BNetzA: Evaluierungsbericht Ausgleichsmechanismusverordnung vorgelegt
/ 16. Mai 2012 /
Die Bundesnetzagentur hat dem Bundesministerium für Umwelt, Naturschutz und Reaktorsicherheit sowie dem Bundesministerium für Wirtschaft und Technologie einen Bericht zur Evaluierung der Ausgleichsmechanismusverordnung (AusglMechV) vorgelegt.

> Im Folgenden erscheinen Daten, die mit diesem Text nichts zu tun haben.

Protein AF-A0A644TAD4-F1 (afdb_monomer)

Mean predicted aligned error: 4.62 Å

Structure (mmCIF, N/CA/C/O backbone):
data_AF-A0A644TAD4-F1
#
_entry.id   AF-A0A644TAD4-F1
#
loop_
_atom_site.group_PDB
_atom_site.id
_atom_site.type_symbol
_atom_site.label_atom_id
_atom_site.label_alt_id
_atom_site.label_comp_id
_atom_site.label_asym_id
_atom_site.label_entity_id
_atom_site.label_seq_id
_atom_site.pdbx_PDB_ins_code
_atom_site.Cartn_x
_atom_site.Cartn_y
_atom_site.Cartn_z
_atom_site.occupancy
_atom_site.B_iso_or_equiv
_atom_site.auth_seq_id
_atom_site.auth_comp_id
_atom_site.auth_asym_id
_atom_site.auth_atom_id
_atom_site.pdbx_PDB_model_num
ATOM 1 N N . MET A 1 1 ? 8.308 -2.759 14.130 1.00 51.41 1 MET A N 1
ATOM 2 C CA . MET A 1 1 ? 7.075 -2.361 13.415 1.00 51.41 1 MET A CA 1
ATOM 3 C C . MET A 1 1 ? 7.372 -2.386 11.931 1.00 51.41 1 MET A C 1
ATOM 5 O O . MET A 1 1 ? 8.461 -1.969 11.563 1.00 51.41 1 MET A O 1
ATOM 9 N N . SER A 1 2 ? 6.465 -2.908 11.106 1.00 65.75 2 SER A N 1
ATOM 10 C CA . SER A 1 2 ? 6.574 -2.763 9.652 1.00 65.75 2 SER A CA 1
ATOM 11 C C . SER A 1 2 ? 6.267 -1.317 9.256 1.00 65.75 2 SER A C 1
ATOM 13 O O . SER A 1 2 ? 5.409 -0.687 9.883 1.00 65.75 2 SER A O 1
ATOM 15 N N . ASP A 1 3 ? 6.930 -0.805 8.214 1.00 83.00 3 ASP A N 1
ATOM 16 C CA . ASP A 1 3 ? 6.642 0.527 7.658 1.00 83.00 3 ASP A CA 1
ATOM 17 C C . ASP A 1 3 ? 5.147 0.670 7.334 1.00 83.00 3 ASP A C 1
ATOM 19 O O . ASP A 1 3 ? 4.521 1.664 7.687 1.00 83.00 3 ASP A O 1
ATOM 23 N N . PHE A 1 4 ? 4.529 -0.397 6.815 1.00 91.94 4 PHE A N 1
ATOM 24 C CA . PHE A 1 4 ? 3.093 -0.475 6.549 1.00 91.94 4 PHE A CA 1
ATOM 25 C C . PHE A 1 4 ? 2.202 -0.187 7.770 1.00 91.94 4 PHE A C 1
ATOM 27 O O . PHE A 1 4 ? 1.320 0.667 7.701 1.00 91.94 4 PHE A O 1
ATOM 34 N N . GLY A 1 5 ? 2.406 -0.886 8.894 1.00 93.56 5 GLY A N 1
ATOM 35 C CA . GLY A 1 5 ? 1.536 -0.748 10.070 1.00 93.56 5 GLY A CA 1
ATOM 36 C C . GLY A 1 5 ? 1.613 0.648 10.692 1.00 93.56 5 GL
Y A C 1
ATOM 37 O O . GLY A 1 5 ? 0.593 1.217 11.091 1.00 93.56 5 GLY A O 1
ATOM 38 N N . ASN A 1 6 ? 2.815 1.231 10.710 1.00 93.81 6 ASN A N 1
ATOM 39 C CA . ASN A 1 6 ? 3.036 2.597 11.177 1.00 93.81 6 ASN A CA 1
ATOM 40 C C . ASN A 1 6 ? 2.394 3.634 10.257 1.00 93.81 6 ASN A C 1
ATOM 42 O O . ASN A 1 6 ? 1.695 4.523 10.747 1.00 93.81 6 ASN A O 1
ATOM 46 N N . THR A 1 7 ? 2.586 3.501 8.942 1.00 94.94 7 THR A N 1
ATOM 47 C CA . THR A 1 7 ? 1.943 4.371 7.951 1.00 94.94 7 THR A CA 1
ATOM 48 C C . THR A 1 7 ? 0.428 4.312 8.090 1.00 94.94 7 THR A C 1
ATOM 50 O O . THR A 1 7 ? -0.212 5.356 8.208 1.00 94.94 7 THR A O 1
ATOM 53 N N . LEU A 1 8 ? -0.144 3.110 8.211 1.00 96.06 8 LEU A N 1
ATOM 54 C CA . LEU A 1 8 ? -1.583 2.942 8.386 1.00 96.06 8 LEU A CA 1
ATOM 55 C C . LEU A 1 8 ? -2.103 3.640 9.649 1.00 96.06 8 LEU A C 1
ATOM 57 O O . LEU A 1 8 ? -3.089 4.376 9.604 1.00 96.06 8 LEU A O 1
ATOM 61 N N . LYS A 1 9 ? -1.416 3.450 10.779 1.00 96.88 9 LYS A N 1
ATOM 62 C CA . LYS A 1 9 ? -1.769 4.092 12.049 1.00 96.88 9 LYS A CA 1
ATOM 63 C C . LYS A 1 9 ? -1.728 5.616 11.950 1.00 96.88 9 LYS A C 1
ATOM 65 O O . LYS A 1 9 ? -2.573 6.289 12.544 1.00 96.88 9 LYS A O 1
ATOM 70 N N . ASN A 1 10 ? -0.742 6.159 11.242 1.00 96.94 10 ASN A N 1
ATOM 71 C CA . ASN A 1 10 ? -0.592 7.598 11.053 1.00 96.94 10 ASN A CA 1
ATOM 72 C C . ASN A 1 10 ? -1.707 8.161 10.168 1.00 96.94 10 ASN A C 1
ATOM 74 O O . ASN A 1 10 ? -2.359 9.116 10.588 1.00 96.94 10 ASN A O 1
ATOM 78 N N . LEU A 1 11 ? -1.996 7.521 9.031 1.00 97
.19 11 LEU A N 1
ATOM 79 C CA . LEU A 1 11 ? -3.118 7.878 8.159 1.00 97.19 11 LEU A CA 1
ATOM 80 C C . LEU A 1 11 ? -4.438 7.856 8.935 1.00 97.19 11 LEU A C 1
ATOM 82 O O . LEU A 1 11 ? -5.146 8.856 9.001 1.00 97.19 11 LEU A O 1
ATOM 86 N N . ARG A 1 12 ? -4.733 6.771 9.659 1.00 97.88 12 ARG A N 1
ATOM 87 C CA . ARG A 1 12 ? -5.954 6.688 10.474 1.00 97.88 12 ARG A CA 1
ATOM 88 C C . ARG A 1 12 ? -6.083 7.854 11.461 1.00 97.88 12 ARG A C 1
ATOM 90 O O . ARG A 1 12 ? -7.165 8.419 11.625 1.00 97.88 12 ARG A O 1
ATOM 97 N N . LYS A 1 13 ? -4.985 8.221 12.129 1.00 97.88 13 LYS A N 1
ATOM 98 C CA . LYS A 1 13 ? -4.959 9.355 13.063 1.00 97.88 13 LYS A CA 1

Die Agentur beurteilt die Auswirkungen der AusglMechV grundsätzlich positiv, da die Abschaffung der EEG-Bandveredelung und der physikalischen Wälzung an die Stromlieferanten die EEG-Vermarktungskosten deutlich vermindert hat. Gleichzeitig wurde durch die ausschließliche Vermarktung des EEG-Stroms am Spotmarkt die Liquidität deutlich gestärkt. Die Umstellung des Systems führte auch nicht zu signifikanten Marktpreisverzerrungen. Insgesamt hat sich die Transparenz bei der Vermarktung der EEG-Strommengen durch die Übertragungsnetzbetreiber (ÜNB) wesentlich erhöht.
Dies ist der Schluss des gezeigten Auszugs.